Voltage-clamp con due microelettrodi (TEVC)
Le registrazioni di TEVC saranno fatte su oociti di Xenopus a ~22°C, 1-8 giorni dopo l’iniezione con l’RNA. Sarà usato un amplificatore GeneClamp 500 (Axon) interfacciato collegato al PC mediante una interfaccia ITC-16 (Instrutech). Le registrazioni saranno fatte nella soluzione contenente: (mM): NaCl 96, KCl 2, MgCl2 1, CaCl2 1.8, HEPES 5, pH=7.4. (vedi Imbrici et al., 2007 per maggiori dettagli).
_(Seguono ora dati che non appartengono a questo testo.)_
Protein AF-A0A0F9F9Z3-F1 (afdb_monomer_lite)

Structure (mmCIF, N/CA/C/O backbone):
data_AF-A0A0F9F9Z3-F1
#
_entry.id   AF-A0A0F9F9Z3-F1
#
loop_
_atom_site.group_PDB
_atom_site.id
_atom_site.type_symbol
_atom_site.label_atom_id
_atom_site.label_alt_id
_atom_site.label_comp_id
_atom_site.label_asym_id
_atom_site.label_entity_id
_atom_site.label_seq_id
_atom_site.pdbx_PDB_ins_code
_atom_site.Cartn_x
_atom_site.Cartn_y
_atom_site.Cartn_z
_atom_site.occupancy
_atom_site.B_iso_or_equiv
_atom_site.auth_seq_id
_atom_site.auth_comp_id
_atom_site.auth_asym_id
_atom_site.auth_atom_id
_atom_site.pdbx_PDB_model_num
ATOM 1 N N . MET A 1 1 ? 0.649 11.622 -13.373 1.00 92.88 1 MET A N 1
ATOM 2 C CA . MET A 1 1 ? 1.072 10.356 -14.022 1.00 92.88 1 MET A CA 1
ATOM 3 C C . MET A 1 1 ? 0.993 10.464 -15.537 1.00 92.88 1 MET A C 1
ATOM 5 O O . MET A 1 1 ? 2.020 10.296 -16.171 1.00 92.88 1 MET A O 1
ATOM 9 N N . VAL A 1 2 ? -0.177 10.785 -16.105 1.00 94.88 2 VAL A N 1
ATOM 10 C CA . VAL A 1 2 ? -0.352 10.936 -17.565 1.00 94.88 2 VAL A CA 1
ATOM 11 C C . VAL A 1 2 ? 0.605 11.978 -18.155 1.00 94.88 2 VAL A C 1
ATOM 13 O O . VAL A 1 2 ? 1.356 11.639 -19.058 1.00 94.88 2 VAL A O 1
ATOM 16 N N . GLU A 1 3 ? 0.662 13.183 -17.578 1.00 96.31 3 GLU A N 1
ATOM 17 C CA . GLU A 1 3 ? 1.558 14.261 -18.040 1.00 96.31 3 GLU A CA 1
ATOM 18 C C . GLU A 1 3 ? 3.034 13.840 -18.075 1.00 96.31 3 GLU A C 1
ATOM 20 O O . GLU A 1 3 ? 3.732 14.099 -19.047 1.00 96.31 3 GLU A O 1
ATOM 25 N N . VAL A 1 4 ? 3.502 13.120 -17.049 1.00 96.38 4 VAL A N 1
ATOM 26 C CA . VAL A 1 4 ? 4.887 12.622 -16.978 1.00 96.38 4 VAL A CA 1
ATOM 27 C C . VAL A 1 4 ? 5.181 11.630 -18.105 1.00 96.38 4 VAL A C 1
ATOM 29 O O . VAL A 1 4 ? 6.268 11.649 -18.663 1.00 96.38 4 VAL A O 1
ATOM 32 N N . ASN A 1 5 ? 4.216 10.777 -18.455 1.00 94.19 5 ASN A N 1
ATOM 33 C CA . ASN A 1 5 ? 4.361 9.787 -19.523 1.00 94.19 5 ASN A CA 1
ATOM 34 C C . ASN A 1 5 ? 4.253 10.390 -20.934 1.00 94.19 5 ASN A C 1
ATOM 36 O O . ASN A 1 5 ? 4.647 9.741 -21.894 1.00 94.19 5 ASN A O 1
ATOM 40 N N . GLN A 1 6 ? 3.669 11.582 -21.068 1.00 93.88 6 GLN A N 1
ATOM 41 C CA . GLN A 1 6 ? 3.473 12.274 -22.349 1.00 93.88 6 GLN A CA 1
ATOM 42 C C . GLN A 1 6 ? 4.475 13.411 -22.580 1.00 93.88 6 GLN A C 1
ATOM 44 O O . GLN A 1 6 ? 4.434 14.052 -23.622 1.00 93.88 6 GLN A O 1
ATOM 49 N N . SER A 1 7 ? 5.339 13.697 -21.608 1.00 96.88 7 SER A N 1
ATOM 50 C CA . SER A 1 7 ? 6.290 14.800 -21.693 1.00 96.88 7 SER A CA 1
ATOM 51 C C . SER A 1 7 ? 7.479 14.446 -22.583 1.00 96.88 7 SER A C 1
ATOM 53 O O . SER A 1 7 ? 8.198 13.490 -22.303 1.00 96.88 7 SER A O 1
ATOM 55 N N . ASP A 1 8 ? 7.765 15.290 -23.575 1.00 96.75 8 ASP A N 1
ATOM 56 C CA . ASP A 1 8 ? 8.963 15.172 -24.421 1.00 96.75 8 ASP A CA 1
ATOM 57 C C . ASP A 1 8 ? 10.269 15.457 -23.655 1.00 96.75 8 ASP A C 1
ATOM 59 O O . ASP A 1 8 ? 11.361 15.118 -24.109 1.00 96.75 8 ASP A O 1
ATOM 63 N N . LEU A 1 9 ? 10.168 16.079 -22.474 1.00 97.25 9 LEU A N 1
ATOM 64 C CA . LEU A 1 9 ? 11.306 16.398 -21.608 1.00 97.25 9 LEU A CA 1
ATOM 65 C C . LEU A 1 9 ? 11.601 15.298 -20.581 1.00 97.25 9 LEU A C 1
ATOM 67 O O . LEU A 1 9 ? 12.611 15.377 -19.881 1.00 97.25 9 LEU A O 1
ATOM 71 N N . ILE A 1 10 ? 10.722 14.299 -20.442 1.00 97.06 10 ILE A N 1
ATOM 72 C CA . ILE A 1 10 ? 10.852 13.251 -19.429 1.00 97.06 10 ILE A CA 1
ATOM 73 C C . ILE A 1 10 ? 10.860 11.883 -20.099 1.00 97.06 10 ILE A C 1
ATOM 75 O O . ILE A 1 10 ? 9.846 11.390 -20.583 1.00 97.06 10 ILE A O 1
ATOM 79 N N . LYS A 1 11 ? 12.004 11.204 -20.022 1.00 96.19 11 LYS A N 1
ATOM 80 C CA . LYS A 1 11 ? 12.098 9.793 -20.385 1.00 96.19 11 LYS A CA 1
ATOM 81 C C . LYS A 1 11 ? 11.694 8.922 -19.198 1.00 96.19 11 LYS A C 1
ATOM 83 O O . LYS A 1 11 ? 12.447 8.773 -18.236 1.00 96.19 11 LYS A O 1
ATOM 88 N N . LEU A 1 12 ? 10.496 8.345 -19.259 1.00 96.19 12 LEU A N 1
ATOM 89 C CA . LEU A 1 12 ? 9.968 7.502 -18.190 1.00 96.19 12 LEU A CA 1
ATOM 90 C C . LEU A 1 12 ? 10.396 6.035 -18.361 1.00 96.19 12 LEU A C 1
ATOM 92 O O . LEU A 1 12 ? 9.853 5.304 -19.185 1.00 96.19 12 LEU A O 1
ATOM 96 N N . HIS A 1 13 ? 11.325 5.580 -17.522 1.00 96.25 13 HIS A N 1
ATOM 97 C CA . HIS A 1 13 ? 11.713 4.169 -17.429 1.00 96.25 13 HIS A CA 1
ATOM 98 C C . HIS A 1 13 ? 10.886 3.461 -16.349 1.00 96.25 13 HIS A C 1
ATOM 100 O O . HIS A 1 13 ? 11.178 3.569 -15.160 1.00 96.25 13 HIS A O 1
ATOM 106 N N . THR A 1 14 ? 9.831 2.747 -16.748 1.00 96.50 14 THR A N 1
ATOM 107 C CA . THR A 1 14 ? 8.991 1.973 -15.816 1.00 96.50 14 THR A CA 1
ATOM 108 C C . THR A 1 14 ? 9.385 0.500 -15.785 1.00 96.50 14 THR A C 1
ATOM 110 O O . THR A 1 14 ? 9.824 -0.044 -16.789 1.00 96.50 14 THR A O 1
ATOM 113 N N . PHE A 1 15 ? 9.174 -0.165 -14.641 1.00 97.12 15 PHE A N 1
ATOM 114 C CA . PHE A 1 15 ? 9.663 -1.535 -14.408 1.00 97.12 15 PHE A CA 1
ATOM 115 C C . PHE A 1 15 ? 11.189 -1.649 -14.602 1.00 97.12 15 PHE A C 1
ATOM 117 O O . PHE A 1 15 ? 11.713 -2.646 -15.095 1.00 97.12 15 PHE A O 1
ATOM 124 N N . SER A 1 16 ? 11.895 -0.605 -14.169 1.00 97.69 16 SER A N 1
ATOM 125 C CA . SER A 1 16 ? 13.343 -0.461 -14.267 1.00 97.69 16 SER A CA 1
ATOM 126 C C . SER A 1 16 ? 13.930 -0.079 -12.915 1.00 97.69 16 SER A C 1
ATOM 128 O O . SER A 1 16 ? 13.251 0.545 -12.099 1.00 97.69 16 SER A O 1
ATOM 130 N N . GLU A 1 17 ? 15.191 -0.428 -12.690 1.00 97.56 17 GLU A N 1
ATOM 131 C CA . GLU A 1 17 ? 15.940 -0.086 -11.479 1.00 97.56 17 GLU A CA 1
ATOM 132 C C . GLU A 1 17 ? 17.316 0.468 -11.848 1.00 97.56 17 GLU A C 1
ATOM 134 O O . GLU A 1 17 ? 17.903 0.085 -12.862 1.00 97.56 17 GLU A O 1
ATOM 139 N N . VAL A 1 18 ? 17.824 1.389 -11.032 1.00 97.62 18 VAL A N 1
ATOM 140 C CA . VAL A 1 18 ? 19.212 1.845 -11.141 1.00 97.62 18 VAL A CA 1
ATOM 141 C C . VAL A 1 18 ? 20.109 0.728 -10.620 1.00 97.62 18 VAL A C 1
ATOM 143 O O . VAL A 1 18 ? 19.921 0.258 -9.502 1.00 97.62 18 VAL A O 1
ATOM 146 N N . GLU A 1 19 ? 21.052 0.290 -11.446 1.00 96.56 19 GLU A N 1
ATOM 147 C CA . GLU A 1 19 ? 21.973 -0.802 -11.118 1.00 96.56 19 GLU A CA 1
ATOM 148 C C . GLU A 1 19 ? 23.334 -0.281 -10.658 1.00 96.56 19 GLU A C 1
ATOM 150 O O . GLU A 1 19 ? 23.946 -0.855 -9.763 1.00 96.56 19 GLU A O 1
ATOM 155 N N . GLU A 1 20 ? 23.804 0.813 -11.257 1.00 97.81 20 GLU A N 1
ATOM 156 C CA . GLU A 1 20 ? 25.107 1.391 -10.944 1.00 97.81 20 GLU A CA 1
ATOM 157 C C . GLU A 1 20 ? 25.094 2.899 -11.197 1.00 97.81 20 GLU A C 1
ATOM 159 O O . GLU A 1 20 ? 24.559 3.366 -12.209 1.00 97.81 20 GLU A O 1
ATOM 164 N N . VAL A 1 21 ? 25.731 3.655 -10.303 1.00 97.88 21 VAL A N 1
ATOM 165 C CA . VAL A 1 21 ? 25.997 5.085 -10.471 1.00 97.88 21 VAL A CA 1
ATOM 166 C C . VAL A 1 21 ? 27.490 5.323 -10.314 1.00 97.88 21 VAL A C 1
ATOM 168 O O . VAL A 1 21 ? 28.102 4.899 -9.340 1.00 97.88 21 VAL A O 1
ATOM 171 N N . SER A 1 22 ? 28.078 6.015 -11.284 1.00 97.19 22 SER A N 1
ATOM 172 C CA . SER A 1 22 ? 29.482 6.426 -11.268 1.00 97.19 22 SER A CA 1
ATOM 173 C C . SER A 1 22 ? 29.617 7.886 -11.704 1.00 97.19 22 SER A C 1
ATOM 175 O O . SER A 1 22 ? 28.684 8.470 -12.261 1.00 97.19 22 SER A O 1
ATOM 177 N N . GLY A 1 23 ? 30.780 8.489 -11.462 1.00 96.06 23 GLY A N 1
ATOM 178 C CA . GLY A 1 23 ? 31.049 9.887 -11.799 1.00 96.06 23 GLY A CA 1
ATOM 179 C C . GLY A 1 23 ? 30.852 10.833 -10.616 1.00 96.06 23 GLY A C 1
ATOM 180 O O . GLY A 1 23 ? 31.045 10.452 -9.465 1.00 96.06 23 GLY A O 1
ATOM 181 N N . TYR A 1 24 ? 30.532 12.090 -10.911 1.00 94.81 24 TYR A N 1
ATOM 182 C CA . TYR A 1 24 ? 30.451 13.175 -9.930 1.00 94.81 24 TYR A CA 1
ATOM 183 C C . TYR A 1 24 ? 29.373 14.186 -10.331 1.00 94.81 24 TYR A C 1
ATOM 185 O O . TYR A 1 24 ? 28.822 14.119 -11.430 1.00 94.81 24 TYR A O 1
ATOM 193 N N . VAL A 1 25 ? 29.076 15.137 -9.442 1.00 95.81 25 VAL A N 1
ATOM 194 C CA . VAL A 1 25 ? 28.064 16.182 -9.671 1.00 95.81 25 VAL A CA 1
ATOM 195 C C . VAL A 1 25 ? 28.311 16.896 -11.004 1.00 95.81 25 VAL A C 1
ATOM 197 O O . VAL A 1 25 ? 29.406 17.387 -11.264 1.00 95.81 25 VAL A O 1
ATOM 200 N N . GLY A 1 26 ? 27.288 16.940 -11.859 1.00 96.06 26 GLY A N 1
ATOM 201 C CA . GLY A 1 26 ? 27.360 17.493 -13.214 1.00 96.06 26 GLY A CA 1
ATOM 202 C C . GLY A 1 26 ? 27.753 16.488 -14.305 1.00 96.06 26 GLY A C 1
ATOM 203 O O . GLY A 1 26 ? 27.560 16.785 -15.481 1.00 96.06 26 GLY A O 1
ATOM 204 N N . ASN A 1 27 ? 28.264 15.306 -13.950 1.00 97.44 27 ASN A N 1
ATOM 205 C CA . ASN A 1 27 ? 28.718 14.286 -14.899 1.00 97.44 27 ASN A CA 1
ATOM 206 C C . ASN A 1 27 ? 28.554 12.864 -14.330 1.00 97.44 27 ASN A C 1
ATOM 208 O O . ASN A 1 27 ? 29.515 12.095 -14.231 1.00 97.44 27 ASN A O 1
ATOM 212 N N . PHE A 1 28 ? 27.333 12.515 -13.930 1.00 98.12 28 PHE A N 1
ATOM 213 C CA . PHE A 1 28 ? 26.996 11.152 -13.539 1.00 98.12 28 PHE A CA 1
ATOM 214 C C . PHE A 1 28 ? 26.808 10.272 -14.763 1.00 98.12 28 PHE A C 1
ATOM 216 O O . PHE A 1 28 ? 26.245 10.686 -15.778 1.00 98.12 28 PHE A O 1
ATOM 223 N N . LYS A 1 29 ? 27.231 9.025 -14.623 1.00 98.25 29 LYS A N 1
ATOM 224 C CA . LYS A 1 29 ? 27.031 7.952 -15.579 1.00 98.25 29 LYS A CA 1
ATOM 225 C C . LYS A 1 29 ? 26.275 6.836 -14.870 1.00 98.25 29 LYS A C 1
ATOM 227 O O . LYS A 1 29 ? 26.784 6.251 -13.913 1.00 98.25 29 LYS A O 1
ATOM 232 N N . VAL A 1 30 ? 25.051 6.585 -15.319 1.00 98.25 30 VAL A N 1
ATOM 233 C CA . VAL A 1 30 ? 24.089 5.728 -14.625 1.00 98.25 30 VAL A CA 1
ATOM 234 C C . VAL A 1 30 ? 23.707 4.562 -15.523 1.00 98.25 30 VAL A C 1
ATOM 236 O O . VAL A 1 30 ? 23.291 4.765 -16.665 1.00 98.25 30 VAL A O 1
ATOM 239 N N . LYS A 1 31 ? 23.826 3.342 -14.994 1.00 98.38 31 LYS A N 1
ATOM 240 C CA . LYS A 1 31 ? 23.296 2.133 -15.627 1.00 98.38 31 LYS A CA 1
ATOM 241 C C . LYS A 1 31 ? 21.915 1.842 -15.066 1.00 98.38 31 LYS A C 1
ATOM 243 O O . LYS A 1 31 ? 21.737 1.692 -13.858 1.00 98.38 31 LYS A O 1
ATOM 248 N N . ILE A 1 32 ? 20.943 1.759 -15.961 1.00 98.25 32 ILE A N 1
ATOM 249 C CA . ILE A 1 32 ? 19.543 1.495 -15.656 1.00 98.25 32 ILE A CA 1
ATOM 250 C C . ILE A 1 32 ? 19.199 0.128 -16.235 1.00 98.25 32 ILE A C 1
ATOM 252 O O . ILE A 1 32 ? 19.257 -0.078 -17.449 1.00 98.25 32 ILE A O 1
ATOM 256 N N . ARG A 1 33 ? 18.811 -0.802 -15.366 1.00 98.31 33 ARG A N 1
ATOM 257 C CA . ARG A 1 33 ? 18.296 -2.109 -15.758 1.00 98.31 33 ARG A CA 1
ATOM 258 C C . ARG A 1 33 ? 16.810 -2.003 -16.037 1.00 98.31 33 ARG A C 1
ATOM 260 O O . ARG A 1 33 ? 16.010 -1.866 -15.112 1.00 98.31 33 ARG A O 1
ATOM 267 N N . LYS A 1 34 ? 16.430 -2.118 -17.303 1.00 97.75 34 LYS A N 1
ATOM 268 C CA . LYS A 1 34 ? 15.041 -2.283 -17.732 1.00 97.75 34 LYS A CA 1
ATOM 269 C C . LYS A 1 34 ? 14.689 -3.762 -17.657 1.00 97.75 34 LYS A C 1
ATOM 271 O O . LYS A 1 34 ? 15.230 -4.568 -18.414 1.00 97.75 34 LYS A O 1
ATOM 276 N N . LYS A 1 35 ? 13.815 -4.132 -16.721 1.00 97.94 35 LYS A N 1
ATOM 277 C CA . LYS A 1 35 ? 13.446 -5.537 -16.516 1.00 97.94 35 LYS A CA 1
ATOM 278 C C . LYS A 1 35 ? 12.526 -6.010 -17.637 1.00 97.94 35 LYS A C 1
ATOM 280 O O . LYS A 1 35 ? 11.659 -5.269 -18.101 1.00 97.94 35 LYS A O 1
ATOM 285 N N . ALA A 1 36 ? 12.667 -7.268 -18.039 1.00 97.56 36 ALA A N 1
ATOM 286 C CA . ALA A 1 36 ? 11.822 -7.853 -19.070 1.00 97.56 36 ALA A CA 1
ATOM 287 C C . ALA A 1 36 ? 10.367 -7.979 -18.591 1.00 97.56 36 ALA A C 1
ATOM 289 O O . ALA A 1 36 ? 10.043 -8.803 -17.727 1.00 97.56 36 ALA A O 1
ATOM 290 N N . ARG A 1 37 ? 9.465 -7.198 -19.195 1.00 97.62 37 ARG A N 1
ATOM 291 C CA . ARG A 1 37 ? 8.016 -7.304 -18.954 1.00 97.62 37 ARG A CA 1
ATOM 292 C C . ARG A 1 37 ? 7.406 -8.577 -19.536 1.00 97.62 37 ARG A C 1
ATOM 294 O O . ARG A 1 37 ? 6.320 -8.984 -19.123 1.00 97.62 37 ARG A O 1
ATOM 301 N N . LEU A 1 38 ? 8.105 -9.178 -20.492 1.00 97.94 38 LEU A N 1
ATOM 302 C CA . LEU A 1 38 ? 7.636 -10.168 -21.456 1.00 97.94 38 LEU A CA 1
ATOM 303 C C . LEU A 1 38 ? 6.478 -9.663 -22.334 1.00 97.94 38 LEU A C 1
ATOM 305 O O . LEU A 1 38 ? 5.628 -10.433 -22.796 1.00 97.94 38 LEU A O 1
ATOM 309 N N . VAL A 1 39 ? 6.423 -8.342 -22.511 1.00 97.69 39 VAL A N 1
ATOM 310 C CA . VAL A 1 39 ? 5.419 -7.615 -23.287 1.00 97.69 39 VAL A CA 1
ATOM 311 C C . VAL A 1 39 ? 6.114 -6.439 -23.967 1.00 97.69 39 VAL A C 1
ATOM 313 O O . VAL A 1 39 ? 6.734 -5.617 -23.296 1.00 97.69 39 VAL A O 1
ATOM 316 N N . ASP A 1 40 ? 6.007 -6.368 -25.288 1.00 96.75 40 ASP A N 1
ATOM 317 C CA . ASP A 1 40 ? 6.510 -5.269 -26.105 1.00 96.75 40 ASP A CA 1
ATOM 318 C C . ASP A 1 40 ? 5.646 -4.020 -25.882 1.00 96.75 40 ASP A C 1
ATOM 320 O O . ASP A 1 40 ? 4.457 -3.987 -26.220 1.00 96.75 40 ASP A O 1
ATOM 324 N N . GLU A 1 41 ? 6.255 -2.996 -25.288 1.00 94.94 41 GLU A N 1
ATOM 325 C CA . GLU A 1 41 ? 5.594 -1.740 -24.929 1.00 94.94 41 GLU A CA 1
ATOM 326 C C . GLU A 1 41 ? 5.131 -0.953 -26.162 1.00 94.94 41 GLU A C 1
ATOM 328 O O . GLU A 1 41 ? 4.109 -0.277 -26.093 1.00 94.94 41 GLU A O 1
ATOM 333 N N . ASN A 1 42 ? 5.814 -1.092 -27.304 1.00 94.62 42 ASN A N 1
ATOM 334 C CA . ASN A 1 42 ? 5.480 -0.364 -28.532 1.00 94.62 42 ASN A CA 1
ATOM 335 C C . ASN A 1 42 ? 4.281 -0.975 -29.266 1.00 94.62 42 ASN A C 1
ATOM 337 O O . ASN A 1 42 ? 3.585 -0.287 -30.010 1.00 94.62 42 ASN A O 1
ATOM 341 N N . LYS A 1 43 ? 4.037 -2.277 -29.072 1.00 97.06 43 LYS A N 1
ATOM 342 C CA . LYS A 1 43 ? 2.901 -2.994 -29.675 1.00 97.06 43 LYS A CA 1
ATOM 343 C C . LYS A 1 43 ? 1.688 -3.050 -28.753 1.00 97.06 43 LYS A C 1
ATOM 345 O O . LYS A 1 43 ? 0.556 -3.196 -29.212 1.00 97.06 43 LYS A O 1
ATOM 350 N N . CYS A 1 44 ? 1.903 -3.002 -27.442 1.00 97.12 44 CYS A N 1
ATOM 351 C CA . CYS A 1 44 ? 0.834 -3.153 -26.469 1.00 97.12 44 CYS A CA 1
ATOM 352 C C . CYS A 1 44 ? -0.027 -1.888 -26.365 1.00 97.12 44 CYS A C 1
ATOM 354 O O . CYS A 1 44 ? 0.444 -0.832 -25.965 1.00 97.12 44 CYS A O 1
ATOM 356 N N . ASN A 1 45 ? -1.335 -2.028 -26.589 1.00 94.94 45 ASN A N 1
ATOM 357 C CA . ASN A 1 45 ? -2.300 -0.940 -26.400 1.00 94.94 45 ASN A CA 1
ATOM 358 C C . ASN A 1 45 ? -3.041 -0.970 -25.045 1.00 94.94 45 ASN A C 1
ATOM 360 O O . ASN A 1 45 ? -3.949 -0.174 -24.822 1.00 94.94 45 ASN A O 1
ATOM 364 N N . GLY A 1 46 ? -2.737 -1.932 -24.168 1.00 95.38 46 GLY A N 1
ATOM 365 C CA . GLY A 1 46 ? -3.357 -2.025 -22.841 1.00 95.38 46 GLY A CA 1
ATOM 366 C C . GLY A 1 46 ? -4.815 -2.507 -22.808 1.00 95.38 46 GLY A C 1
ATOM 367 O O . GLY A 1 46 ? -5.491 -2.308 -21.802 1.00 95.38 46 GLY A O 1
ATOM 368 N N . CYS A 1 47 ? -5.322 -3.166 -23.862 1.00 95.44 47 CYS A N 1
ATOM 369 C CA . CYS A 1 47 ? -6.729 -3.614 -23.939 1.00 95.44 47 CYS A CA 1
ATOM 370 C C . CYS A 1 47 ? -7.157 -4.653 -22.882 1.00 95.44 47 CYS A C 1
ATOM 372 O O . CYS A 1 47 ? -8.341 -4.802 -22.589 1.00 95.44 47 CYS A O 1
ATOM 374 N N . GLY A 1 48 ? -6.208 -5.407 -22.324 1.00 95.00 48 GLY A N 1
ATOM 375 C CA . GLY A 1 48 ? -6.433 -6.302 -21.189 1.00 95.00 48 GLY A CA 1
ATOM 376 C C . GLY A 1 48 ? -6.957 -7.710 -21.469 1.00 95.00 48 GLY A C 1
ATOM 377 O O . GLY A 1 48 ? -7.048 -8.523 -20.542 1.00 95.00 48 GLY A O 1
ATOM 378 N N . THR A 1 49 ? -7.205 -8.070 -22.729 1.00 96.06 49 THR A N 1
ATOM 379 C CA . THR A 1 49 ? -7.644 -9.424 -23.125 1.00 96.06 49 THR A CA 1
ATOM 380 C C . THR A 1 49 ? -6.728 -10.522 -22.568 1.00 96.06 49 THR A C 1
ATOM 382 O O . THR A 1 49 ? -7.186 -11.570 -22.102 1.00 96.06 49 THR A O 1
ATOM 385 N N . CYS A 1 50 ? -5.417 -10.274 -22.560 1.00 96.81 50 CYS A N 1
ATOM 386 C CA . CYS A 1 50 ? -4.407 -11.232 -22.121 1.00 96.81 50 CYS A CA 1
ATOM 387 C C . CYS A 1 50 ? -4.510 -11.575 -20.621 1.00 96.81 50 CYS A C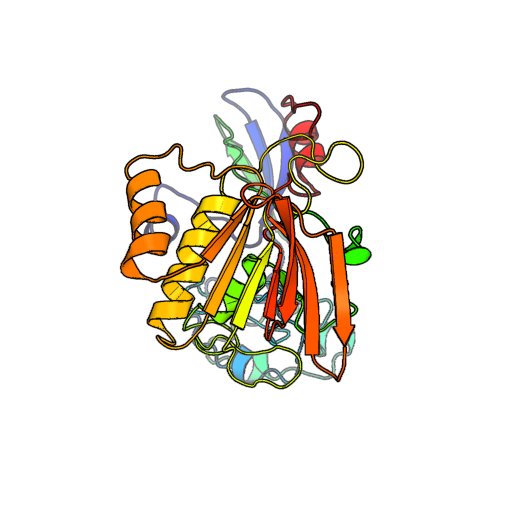 1
ATOM 389 O O . CYS A 1 50 ? -4.456 -12.756 -20.257 1.00 96.81 50 CYS A O 1
ATOM 391 N N . TRP A 1 51 ? -4.716 -10.587 -19.743 1.00 95.44 51 TRP A N 1
ATOM 392 C CA . TRP A 1 51 ? -4.841 -10.823 -18.301 1.00 95.44 51 TRP A CA 1
ATOM 393 C C . TRP A 1 51 ? -6.228 -11.306 -17.890 1.00 95.44 51 TRP A C 1
ATOM 395 O O . TRP A 1 51 ? -6.342 -12.149 -16.996 1.00 95.44 51 TRP A O 1
ATOM 405 N N . GLN A 1 52 ? -7.286 -10.918 -18.601 1.00 95.25 52 GLN A N 1
ATOM 406 C CA . GLN A 1 52 ? -8.617 -11.491 -18.379 1.00 95.25 52 GLN A CA 1
ATOM 407 C C . GLN A 1 52 ? -8.610 -13.020 -18.562 1.00 95.25 52 GLN A C 1
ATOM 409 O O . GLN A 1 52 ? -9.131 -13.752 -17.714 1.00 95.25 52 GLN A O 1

Registrazioni di patch-clamp da fettine di cervello
Le fettine (180-300 um) saranno prelevate da topi +/+, +/-, -/- e perfuse alla velocità di 2 ml/min con ACSF riscaldata (30-31°C) contenente (mM): NaCl (124), KCl (3), KH2PO4 (1.25), NaHCO3 (26), CaCl2 (3.4), MgSO4 (2.5), D-Glucosio (10), and L-ascorbato (2) ed equilibrata con 95% O2-5% CO2 a pH 7.3. Sarà utilizzato un amplificatore EPC-9 per le registrazioni doppie (HEKA) da neuroni visualizzati con una videocamera Hamamatsu Infrared-Optics e con microscopio Axioskop 2FS (Zeiss). L’elettrodo del patch conterrà (mM): 140 K-gluconate (or K-Methylsulfate), 2 MgCl2, 10 K-HEPES, 0.1 K-EGTA, 4 Na-ATP, 0.3 GTP, pH 7.3.

Microscopia confocale
Gli oociti saranno iniettati con i DNA relativi ai costrutti fluorescenti e le immagini saranno acquisite con ingrandimenti a 103x, utilizzando un microscopio confocale Bio-Rad Radiance2000 e un software Scion Image (NIH; vedi Imbrici et al., 2004 per maggiori dettagli).

Biologia molecolare
Le mutazioni puntiformi saranno introdotte nel gene umano Kv1.1 utilizzando QuikChange Site-Directed Mutagenesis Kit (Stratagene) ed i costrutti saranno generati utilizzando tecniche di biologia molecolare standard (vedi D’Adamo et al., 1999 per maggiori dettagli).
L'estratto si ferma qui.